Should be possible, if I know what sequences to use. Currently I can't see in
what difference Return vs. Shift+Return results in reality.


Frankly said, I don't like & (as well as $1...$9) because it complicates (and
slows down) the replace code. If you've looked at the patch, you know it loops
over the replace string, searching for a backslash. If it encounters one, it
looks what character is next. If the code has to be able to handle \ as well as
& (and maybe $) as first char of a special sequence, I currently think I'll need
to loop over the string several times in several loops.


For now I've modified ActualStrReplace() and prefaced the main Search loop with
another in which unescaped & are replaced by \0. So & and \0 are synonyms now.

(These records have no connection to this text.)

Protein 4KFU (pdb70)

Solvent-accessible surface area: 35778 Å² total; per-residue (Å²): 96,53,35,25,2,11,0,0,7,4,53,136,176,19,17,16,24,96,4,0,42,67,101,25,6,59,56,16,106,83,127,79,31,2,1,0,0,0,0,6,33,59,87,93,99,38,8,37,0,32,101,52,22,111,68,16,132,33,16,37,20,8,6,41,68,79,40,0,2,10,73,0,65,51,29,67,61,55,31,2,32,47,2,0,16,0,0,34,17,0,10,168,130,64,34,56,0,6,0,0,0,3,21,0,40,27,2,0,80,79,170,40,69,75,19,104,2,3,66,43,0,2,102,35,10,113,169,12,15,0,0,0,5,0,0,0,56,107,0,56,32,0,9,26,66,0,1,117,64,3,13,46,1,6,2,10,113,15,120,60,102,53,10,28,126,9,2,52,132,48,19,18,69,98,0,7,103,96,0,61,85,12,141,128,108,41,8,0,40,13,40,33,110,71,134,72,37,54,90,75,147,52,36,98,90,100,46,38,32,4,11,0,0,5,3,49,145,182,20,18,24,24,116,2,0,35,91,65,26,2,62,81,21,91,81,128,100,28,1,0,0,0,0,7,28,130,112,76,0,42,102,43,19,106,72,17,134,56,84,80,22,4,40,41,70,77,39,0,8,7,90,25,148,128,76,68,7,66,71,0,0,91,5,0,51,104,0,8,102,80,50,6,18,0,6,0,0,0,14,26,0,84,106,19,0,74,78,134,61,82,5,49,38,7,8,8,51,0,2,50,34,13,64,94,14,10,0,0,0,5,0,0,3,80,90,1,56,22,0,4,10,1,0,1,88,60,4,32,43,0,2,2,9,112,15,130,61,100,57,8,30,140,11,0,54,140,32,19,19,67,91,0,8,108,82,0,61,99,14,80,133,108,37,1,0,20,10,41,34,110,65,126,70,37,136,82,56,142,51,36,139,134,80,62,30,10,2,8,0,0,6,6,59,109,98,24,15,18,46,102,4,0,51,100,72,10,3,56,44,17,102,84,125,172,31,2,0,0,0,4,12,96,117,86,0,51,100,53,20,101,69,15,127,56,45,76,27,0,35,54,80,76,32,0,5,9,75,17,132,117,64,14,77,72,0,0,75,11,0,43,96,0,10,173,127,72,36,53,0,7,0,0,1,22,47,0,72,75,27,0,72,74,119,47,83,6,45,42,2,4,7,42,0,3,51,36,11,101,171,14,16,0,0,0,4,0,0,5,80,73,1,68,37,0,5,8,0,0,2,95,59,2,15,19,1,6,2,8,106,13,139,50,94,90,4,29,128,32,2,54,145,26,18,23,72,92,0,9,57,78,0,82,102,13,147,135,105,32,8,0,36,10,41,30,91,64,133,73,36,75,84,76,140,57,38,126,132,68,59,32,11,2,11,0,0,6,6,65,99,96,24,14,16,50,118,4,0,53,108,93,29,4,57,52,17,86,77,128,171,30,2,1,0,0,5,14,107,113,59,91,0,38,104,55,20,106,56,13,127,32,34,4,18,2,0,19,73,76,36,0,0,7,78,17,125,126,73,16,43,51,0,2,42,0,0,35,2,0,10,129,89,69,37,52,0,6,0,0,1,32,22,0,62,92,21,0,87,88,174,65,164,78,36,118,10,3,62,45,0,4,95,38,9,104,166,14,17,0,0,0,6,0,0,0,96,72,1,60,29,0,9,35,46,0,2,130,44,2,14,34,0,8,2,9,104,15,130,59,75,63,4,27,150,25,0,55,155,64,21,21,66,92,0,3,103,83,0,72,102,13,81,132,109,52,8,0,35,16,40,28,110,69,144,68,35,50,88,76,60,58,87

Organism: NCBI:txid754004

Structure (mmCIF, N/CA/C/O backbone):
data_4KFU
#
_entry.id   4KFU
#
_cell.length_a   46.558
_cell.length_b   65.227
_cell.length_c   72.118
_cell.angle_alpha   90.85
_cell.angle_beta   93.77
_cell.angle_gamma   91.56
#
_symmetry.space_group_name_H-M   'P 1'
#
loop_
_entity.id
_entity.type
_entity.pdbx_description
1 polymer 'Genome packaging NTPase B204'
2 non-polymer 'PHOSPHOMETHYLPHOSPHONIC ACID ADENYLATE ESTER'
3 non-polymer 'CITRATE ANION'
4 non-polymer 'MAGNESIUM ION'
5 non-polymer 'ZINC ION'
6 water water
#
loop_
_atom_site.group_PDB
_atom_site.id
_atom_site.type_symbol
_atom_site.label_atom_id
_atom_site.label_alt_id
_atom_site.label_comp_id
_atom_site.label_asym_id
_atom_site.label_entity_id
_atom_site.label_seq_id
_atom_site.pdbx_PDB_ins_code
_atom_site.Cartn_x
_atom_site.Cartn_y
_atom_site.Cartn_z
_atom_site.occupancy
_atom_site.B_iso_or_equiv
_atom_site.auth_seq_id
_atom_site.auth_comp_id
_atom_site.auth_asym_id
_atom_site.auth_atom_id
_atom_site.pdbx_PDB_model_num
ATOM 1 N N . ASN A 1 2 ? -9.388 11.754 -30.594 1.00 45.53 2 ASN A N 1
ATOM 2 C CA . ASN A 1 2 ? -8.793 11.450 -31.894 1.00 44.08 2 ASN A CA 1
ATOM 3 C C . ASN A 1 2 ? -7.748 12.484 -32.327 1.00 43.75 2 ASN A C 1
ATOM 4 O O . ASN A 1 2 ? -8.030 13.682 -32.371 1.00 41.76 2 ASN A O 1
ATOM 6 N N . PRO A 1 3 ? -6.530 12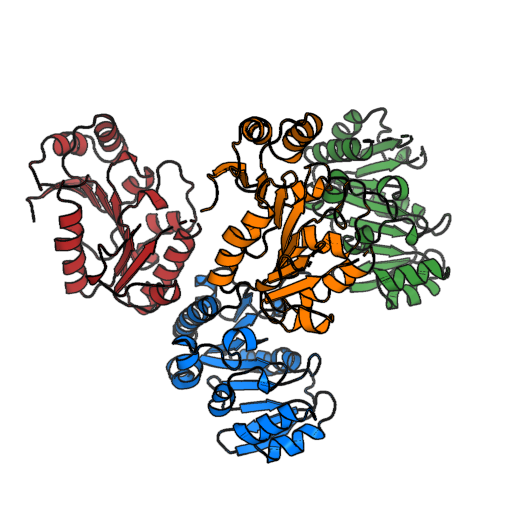.015 -32.646 1.00 45.58 3 PRO A N 1
ATOM 7 C CA . PRO A 1 3 ? -5.434 12.890 -33.074 1.00 39.99 3 PRO A CA 1
ATOM 8 C C . PRO A 1 3 ? -5.674 13.526 -34.437 1.00 33.74 3 PRO A C 1
ATOM 9 O O . PRO A 1 3 ? -5.117 14.596 -34.696 1.00 35.97 3 PRO A O 1
ATOM 13 N N . ASP A 1 4 ? -6.461 12.890 -35.300 1.00 32.73 4 ASP A N 1
ATOM 14 C CA . ASP A 1 4 ? -6.738 13.484 -36.606 1.00 33.87 4 ASP A CA 1
ATOM 15 C C . ASP A 1 4 ? -8.039 14.293 -36.663 1.00 29.72 4 ASP A C 1
ATOM 16 O O . ASP A 1 4 ? -8.529 14.604 -37.752 1.00 27.94 4 ASP A O 1
ATOM 21 N N . ASP A 1 5 ? -8.590 14.638 -35.501 1.00 29.76 5 ASP A N 1
ATOM 22 C CA . ASP A 1 5 ? -9.778 15.493 -35.459 1.00 27.69 5 ASP A CA 1
ATOM 23 C C . ASP A 1 5 ? -9.440 16.929 -35.835 1.00 24.41 5 ASP A C 1
ATOM 24 O O . ASP A 1 5 ? -8.310 17.385 -35.644 1.00 20.64 5 ASP A O 1
ATOM 29 N N . ILE A 1 6 ? -10.427 17.632 -36.383 1.00 19.43 6 ILE A N 1
ATOM 30 C CA . ILE A 1 6 ? -10.312 19.070 -36.539 1.00 15.02 6 ILE A CA 1
ATOM 31 C C . ILE A 1 6 ? -10.997 19.683 -35.313 1.00 20.57 6 ILE A C 1
ATOM 32 O O . ILE A 1 6 ? -12.184 19.431 -35.051 1.00 17.60 6 ILE A O 1
ATOM 37 N N . VAL A 1 7 ? -10.230 20.443 -34.538 1.00 20.19 7 VAL A N 1
ATOM 38 C CA . VAL A 1 7 ? -10.747 21.094 -33.338 1.00 20.98 7 VAL A CA 1
ATOM 39 C C . VAL A 1 7 ? -10.634 22.595 -33.519 1.00 21.84 7 VAL A C 1
ATOM 40 O O . VAL A 1 7 ? -9.586 23.113 -33.933 1.00 16.66 7 VAL A O 1
ATOM 44 N N . VAL A 1 8 ? -11.721 23.299 -33.220 1.00 17.15 8 VAL A N 1
ATOM 45 C CA . VAL A 1 8 ? -11.739 24.744 -33.372 1.00 16.68 8 VAL A CA 1
ATOM 46 C C . VAL A 1 8 ? -12.037 25.392 -32.030 1.00 17.08 8 VAL A C 1
ATOM 47 O O . VAL A 1 8 ? -13.037 25.059 -31.371 1.00 18.14 8 VAL A O 1
ATOM 51 N N . LEU A 1 9 ? -11.153 26.293 -31.608 1.00 13.87 9 LEU A N 1
ATOM 52 C CA . LEU A 1 9 ? -11.363 27.016 -30.360 1.00 12.43 9 LEU A CA 1
ATOM 53 C C . LEU A 1 9 ? -11.716 28.471 -30.647 1.00 16.79 9 LEU A C 1
ATOM 54 O O . LEU A 1 9 ? -11.008 29.164 -31.389 1.00 17.89 9 LEU A O 1
ATOM 59 N N . VAL A 1 10 ? -12.804 28.939 -30.044 1.00 18.27 10 VAL A N 1
ATOM 60 C CA . VAL A 1 10 ? -13.248 30.316 -30.229 1.00 17.53 10 VAL A CA 1
ATOM 61 C C . VAL A 1 10 ? -13.368 30.997 -28.879 1.00 20.79 10 VAL A C 1
ATOM 62 O O . VAL A 1 10 ? -14.055 30.497 -27.981 1.00 20.19 10 VAL A O 1
ATOM 66 N N . GLY A 1 11 ? -12.713 32.141 -28.731 1.00 16.74 11 GLY A N 1
ATOM 67 C CA . GLY A 1 11 ? -12.785 32.845 -27.464 1.00 21.53 11 GLY A CA 1
ATOM 68 C C . GLY A 1 11 ? -12.160 34.219 -27.516 1.00 22.79 11 GLY A C 1
ATOM 69 O O . GLY A 1 11 ? -11.129 34.404 -28.170 1.00 20.30 11 GLY A O 1
ATOM 70 N N . ARG A 1 12 ? -12.780 35.179 -26.824 1.00 24.22 12 ARG A N 1
ATOM 71 C CA . ARG A 1 12 ? -12.251 36.542 -26.752 1.00 24.81 12 ARG A CA 1
ATOM 72 C C . ARG A 1 12 ? -10.817 36.568 -26.210 1.00 25.05 12 ARG A C 1
ATOM 73 O O . ARG A 1 12 ? -10.358 35.606 -25.574 1.00 20.55 12 ARG A O 1
ATOM 75 N N . LYS A 1 13 ? -10.090 37.645 -26.498 1.00 25.00 13 LYS A N 1
ATOM 76 C CA . LYS A 1 13 ? -8.757 37.823 -25.929 1.00 26.06 13 LYS A CA 1
ATOM 77 C C . LYS A 1 13 ? -8.825 37.687 -24.406 1.00 27.68 13 LYS A C 1
ATOM 78 O O . LYS A 1 13 ? -9.705 38.273 -23.771 1.00 22.12 13 LYS A O 1
ATOM 84 N N . LYS A 1 14 ? -7.909 36.896 -23.848 1.00 23.59 14 LYS A N 1
ATOM 85 C CA . LYS A 1 14 ? -7.860 36.570 -22.422 1.00 26.30 14 LYS A CA 1
ATOM 86 C C . LYS A 1 14 ? -8.974 35.619 -21.946 1.00 25.06 14 LYS A C 1
ATOM 87 O O . LYS A 1 14 ? -9.133 35.417 -20.742 1.00 24.00 14 LYS A O 1
ATOM 93 N N . SER A 1 15 ? -9.732 35.037 -22.875 1.00 20.36 15 SER A N 1
ATOM 94 C CA . SER A 1 15 ? -10.752 34.040 -22.518 1.00 23.06 15 SER A CA 1
ATOM 95 C C . SER A 1 15 ? -10.172 32.754 -21.934 1.00 22.31 15 SER A C 1
ATOM 96 O O . SER A 1 15 ? -10.828 32.085 -21.127 1.00 20.54 15 SER A O 1
ATOM 99 N N . GLY A 1 16 ? -8.964 32.389 -22.364 1.00 24.42 16 GLY A N 1
ATOM 100 C CA . GLY A 1 16 ? -8.340 31.169 -21.891 1.00 22.54 16 GLY A CA 1
ATOM 101 C C . GLY A 1 16 ? -8.148 30.120 -22.970 1.00 24.40 16 GLY A C 1
ATOM 102 O O . GLY A 1 16 ? -7.790 28.984 -22.668 1.00 23.49 16 GLY A O 1
ATOM 103 N N . LYS A 1 17 ? -8.363 30.485 -24.233 1.00 24.81 17 LYS A N 1
ATOM 104 C CA . LYS A 1 17 ? -8.238 29.504 -25.321 1.00 22.35 17 LYS A CA 1
ATOM 105 C C . LYS A 1 17 ? -6.797 29.006 -25.550 1.00 24.76 17 LYS A C 1
ATOM 106 O O . LYS A 1 17 ? -6.584 27.818 -25.781 1.00 19.72 17 LYS A O 1
ATOM 112 N N . SER A 1 18 ? -5.816 29.906 -25.490 1.00 24.54 18 SER A N 1
ATOM 113 C CA . SER A 1 18 ? -4.418 29.492 -25.648 1.00 28.99 18 SER A CA 1
ATOM 114 C C . SER A 1 18 ? -3.965 28.711 -24.428 1.00 23.76 18 SER A C 1
ATOM 115 O O . SER A 1 18 ? -3.135 27.810 -24.533 1.00 25.99 18 SER A O 1
ATOM 118 N N . TYR A 1 19 ? -4.518 29.066 -23.274 1.00 24.56 19 TYR A N 1
ATOM 119 C CA . TYR A 1 19 ? -4.235 28.352 -22.030 1.00 24.90 19 TYR A CA 1
ATOM 120 C C . TYR A 1 19 ? -4.692 26.907 -22.169 1.00 25.08 19 TYR A C 1
ATOM 121 O O . TYR A 1 19 ? -4.009 25.981 -21.737 1.00 23.79 19 TYR A O 1
ATOM 130 N N . LEU A 1 20 ? -5.865 26.725 -22.768 1.00 24.13 20 LEU A N 1
ATOM 131 C CA . LEU A 1 20 ? -6.377 25.399 -23.107 1.00 25.24 20 LEU A CA 1
ATOM 132 C C . LEU A 1 20 ? -5.399 24.614 -24.000 1.00 25.38 20 LEU A C 1
ATOM 133 O O . LEU A 1 20 ? -5.155 23.422 -23.792 1.00 24.01 20 LEU A O 1
ATOM 138 N N . ILE A 1 21 ? -4.864 25.282 -25.015 1.00 24.27 21 ILE A N 1
ATOM 139 C CA . ILE A 1 21 ? -3.897 24.646 -25.904 1.00 23.93 21 ILE A CA 1
ATOM 140 C C . ILE A 1 21 ? -2.646 24.245 -25.124 1.00 26.46 21 ILE A C 1
ATOM 141 O O . ILE A 1 21 ? -2.175 23.103 -25.239 1.00 26.30 21 ILE A O 1
ATOM 146 N N . LYS A 1 22 ? -2.132 25.173 -24.314 1.00 24.30 22 LYS A N 1
ATOM 147 C CA . LYS A 1 22 ? -0.857 24.964 -23.615 1.00 27.61 22 LYS A CA 1
ATOM 148 C C . LYS A 1 22 ? -0.949 23.964 -22.474 1.00 29.13 22 LYS A C 1
ATOM 149 O O . LYS A 1 22 ? 0.009 23.241 -22.207 1.00 29.76 22 LYS A O 1
ATOM 155 N N . HIS A 1 23 ? -2.091 23.920 -21.793 1.00 25.92 23 HIS A N 1
ATOM 156 C CA . HIS A 1 23 ? -2.186 23.134 -20.561 1.00 28.06 23 HIS A CA 1
ATOM 157 C C . HIS A 1 23 ? -3.209 22.010 -20.615 1.00 30.04 23 HIS A C 1
ATOM 158 O O . HIS A 1 23 ? -3.421 21.317 -19.628 1.00 31.21 23 HIS A O 1
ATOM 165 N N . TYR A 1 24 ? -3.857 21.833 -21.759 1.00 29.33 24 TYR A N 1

I'd be happy if someone would say anything about the actual code. Maybe there's
some even simpler way to do the replace. And there might exist some better
method to use for the main loop than Search (like it would be strcspn for plain
C-strings), but I'm not that firm with all the string handling in OOo.
Comment 43 glebovitz 2006-02-15 21:00:31 UTC
I looked at the code and it seems reasonable. It looks like you aren't handling
\n in the replacement string. You could add functionality where \n inserts a
paragraph mark and \r (return) inserts a line break.

Handling the & looks a little complicated. It seems like you need a search
function that can look for multiple strings at once. That way you wouldn't need
to go through the contortion of replacing all the unescaped & with \0.

Gregg
Comment 44 prisonerofpain 2006-02-15 21:22:25 UTC
> It seems like you need a search
> function that can look for multiple strings at once.
The Boyer-More string search algorithm* seems to handle those cases pretty well.



* http://en.wikipedia.org/wiki/Boyer-Moore_string_search_algorithm
Comment 45 olo 2006-02-16 17:15:48 UTC
I'd like \r and \n , too (like glebovitz has suggested)!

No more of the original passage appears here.